◆ Exercise aim ◆
Find out how many lines of the material contain the string "Protein" and give only that figure.

◆ Supplied material ◆
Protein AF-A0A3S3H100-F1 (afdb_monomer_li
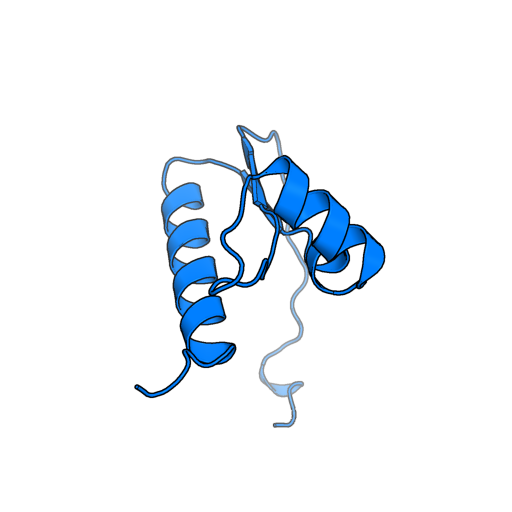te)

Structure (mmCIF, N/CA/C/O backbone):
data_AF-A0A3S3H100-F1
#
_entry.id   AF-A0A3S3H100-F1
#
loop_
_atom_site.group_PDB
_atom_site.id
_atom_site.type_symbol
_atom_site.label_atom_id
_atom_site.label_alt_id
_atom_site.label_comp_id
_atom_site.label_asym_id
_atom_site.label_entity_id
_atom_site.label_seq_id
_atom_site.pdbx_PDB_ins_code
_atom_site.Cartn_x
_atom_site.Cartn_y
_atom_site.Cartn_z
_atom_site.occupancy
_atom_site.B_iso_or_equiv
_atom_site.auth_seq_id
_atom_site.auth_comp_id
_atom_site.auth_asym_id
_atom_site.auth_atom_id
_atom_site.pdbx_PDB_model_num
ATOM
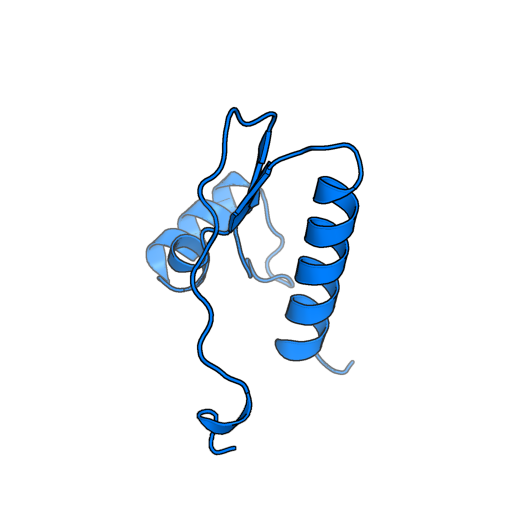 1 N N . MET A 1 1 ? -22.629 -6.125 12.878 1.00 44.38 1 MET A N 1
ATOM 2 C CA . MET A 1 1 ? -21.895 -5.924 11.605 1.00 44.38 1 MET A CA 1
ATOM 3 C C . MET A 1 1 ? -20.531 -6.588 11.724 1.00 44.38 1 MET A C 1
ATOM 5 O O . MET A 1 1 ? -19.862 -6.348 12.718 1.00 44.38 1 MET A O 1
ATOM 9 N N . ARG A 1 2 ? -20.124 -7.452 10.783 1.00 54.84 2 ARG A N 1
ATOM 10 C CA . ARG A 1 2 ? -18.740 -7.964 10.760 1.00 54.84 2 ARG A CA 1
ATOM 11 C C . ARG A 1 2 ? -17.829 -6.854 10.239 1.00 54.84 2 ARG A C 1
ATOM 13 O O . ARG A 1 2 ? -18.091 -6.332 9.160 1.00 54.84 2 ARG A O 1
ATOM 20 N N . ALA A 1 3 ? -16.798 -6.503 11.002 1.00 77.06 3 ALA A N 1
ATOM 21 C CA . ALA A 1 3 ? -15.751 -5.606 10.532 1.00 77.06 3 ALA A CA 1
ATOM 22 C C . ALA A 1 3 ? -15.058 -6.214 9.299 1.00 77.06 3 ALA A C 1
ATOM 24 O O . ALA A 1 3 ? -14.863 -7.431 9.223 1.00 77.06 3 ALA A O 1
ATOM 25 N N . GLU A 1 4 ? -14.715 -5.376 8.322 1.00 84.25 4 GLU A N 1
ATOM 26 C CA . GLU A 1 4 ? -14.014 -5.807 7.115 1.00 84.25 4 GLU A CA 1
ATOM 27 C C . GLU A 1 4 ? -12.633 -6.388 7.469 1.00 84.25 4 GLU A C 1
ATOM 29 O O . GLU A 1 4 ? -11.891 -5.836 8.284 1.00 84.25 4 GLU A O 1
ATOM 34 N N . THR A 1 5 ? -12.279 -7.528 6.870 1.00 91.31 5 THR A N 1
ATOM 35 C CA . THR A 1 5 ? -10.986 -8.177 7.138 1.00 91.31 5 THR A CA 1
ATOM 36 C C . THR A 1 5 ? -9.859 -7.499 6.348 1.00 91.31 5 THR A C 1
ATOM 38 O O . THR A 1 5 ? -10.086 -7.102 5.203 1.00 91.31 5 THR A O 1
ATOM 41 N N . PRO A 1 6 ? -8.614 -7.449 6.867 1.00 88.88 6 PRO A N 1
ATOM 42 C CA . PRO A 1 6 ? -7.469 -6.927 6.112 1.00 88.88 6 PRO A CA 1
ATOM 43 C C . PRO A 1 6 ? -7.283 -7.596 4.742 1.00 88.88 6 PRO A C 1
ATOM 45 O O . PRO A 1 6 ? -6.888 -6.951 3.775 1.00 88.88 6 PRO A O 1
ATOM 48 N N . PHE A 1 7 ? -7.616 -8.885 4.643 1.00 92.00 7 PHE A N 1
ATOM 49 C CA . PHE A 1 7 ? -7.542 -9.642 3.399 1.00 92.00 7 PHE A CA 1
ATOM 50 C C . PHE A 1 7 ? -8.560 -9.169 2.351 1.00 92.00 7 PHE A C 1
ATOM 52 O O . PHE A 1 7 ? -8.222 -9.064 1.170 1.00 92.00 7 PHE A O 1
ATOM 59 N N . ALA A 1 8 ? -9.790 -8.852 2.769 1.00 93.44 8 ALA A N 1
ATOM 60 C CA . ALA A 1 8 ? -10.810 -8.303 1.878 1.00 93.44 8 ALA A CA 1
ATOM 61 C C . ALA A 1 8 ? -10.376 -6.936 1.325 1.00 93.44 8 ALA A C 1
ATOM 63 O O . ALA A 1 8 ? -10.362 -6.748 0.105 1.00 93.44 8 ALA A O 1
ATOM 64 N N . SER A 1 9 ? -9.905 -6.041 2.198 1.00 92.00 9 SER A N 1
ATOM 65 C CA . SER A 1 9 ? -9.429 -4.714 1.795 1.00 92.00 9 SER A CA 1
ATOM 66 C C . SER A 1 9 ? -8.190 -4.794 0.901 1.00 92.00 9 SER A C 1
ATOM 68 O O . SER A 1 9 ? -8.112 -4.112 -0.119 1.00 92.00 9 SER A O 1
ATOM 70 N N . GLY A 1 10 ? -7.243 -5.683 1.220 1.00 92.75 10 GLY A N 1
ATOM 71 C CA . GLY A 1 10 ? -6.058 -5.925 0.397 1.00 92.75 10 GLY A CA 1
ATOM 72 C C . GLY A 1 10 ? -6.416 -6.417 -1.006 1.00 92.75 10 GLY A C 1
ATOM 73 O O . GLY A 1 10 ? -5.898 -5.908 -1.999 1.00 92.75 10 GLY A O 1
---
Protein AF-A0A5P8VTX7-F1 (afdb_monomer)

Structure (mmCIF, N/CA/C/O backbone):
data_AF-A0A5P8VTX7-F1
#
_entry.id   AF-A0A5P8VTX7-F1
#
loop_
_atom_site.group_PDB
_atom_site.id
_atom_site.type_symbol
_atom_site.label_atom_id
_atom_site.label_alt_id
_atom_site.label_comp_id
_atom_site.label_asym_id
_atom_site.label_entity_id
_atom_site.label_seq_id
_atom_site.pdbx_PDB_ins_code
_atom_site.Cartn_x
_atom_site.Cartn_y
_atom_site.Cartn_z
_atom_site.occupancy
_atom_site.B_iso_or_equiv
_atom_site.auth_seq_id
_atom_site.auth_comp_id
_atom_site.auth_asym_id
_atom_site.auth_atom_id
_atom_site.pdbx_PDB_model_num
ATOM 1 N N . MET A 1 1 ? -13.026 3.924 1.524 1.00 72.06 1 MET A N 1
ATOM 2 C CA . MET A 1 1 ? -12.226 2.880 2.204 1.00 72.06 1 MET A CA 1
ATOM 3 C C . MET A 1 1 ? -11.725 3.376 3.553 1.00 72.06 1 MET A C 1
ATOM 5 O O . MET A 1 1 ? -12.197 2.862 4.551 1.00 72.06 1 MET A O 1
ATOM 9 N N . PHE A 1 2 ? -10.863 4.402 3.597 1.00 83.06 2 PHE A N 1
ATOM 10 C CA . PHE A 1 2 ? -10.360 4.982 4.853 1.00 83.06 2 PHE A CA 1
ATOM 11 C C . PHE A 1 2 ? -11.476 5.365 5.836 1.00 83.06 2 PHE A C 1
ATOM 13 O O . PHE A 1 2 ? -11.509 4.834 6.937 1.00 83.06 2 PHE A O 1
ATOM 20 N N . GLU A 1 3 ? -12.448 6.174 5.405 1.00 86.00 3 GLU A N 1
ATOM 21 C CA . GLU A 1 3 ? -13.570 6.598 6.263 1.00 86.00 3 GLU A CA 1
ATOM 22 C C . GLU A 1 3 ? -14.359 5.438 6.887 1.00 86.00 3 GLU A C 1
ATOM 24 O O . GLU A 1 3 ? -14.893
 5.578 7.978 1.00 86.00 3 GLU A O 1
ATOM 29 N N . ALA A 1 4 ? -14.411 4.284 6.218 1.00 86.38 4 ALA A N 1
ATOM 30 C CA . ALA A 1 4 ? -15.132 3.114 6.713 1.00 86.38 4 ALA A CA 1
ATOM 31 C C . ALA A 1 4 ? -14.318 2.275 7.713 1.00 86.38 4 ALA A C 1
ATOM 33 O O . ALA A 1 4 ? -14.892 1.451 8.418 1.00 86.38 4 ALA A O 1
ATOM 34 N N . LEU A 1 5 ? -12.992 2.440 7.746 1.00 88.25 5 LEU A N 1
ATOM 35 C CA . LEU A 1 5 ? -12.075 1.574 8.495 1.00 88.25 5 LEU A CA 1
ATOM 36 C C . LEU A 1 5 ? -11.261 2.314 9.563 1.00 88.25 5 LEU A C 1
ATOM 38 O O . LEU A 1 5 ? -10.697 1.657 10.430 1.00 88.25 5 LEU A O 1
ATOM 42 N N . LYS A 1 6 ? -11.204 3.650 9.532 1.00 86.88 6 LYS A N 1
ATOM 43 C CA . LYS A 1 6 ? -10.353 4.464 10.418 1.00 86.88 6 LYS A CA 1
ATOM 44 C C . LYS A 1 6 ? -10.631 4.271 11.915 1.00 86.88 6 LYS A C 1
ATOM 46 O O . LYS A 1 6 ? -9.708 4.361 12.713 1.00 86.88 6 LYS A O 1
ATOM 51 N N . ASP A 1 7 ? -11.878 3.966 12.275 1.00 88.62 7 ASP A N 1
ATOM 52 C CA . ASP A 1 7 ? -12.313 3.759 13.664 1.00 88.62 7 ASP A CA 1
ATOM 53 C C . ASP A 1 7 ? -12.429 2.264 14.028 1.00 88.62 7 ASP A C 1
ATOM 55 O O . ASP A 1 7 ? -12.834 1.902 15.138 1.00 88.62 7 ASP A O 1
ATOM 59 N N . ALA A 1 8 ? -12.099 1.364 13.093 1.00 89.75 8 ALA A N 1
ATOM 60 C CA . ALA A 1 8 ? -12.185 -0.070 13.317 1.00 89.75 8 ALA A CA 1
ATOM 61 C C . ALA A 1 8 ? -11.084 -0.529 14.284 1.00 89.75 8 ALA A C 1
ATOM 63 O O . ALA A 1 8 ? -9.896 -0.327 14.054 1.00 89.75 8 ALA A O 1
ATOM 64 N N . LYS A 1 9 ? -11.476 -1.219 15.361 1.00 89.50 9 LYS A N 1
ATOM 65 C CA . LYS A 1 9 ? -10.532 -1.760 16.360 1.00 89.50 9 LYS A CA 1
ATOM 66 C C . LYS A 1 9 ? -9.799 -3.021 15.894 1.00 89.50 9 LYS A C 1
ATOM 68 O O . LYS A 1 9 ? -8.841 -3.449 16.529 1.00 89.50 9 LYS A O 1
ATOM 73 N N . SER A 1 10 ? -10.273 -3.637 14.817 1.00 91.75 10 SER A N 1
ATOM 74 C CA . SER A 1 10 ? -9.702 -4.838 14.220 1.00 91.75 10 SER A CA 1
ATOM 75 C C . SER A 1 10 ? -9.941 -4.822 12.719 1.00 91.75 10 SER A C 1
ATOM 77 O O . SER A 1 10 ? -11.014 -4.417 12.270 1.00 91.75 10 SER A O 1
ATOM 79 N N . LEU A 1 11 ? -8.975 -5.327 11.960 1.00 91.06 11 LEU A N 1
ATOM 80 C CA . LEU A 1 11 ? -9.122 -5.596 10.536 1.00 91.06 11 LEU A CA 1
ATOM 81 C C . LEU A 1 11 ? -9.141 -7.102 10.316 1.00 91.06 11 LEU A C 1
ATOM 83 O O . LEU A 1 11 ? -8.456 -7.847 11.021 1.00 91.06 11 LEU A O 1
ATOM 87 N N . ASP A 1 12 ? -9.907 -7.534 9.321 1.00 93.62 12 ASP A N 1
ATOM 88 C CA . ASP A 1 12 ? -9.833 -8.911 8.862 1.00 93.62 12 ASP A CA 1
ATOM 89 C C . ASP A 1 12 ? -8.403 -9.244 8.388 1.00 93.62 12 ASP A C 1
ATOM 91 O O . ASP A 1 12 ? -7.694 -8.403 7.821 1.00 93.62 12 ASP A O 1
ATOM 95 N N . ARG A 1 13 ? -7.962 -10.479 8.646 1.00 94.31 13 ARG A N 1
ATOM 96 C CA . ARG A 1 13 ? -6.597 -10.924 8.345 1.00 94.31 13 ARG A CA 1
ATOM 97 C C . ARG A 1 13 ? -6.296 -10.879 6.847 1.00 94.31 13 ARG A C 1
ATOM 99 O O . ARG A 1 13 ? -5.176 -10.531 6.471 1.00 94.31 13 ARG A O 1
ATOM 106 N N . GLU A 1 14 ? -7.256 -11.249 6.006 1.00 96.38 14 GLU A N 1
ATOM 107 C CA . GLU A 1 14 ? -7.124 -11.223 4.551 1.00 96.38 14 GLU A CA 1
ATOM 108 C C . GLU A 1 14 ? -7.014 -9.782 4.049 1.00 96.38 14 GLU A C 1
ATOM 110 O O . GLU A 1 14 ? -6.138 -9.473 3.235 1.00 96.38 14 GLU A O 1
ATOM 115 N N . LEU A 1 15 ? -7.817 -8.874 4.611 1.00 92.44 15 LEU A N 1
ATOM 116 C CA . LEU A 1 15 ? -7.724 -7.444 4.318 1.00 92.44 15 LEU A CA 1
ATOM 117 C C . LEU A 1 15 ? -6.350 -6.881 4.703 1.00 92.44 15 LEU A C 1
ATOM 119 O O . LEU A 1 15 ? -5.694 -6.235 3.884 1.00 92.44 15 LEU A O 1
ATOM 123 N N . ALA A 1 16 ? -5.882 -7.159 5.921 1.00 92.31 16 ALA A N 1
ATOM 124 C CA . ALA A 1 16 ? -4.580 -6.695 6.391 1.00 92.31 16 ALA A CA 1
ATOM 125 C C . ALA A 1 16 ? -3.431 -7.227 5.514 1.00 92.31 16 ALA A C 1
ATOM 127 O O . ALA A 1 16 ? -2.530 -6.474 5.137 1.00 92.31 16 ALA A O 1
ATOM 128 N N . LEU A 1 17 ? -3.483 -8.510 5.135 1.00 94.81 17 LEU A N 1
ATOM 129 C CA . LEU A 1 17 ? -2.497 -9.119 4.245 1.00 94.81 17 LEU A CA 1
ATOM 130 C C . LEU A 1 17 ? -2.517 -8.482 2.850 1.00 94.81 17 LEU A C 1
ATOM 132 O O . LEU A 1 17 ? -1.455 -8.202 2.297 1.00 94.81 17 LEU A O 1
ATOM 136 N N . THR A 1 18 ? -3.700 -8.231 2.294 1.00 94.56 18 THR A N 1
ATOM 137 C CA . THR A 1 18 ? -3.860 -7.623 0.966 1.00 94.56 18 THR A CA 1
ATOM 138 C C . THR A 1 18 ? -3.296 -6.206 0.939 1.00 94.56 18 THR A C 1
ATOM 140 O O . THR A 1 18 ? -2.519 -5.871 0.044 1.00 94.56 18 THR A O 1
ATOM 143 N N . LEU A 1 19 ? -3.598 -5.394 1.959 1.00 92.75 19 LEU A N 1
--
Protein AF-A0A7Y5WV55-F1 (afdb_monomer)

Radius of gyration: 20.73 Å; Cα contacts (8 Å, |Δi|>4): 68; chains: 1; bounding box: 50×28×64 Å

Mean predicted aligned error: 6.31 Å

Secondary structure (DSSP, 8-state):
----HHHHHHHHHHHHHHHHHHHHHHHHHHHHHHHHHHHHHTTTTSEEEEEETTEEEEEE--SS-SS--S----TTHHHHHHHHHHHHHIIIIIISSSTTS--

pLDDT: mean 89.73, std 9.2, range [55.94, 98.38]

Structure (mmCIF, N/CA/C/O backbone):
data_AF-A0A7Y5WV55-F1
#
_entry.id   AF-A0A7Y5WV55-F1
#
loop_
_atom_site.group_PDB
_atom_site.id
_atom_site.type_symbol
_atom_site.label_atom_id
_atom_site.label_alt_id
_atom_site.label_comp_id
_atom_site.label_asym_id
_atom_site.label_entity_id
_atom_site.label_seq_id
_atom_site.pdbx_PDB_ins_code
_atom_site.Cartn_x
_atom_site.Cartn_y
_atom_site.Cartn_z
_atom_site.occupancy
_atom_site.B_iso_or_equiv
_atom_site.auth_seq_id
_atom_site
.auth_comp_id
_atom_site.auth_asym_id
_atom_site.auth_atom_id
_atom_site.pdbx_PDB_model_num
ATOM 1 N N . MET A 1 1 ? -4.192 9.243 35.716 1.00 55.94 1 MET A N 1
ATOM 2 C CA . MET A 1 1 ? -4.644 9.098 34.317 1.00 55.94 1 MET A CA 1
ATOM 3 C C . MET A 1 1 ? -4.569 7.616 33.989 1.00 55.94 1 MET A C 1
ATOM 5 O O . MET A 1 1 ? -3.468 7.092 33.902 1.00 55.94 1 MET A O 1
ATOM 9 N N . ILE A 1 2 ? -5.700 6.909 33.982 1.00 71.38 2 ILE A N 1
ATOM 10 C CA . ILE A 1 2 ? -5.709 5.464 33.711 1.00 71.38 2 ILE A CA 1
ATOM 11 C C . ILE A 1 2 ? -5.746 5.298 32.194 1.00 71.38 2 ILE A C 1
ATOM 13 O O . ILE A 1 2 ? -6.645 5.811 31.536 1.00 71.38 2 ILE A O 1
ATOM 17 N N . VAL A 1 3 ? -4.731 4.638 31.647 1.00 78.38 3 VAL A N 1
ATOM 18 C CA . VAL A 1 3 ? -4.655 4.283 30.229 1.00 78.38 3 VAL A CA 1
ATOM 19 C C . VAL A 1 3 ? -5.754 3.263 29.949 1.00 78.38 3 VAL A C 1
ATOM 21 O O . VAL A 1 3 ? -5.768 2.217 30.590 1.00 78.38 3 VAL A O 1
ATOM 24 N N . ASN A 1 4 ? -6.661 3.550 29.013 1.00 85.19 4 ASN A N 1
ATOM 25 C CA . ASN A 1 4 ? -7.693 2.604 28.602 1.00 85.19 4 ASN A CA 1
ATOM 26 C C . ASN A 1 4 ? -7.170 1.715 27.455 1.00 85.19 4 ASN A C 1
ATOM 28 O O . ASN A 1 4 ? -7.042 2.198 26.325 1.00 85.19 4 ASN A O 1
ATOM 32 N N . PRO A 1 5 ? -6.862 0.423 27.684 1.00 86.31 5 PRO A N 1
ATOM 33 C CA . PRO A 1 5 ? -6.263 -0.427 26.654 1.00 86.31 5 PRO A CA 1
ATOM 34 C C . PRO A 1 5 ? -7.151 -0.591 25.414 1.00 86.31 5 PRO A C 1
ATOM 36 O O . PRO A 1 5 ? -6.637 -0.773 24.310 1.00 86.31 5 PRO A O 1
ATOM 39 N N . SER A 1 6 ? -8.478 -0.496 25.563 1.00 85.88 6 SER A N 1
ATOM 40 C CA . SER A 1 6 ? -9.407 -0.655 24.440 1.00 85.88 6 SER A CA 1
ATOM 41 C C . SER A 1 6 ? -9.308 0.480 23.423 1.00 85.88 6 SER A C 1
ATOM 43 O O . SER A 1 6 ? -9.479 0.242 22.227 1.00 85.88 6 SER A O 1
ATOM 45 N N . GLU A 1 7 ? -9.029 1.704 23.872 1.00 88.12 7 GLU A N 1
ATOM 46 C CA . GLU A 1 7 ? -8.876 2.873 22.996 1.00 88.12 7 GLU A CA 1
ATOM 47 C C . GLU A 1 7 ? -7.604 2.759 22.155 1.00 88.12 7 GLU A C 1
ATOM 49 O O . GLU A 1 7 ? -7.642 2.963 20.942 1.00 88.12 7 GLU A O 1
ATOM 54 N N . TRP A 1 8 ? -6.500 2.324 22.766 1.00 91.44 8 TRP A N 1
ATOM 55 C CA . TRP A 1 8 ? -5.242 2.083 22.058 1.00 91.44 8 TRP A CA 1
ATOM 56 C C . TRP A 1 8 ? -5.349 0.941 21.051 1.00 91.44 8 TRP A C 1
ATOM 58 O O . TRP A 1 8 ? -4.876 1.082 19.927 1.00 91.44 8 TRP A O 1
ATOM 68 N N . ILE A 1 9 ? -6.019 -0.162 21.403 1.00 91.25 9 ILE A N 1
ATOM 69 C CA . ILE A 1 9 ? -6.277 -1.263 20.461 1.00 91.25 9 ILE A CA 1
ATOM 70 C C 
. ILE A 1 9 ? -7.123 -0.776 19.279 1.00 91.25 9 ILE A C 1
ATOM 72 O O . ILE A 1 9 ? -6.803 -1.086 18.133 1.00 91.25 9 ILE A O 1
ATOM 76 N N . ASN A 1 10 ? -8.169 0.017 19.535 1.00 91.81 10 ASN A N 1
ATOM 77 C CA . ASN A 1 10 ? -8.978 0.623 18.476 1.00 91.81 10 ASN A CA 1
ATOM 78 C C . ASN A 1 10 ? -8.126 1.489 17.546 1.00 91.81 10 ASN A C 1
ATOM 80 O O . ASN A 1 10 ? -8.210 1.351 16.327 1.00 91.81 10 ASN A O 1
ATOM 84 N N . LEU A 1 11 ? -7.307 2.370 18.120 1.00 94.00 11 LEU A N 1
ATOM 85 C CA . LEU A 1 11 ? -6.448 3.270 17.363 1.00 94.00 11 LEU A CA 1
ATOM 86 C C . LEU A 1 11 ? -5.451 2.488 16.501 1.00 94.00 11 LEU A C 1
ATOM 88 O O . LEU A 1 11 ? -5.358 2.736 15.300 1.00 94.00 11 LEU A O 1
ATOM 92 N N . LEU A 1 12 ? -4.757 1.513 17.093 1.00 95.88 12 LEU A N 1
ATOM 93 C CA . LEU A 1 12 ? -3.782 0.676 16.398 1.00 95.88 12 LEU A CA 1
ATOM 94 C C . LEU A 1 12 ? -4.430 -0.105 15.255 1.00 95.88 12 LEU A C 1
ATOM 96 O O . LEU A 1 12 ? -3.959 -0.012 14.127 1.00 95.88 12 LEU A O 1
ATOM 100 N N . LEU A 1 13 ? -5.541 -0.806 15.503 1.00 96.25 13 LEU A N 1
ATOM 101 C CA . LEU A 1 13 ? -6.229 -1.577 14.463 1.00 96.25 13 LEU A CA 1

◆ Result of this task ◆
3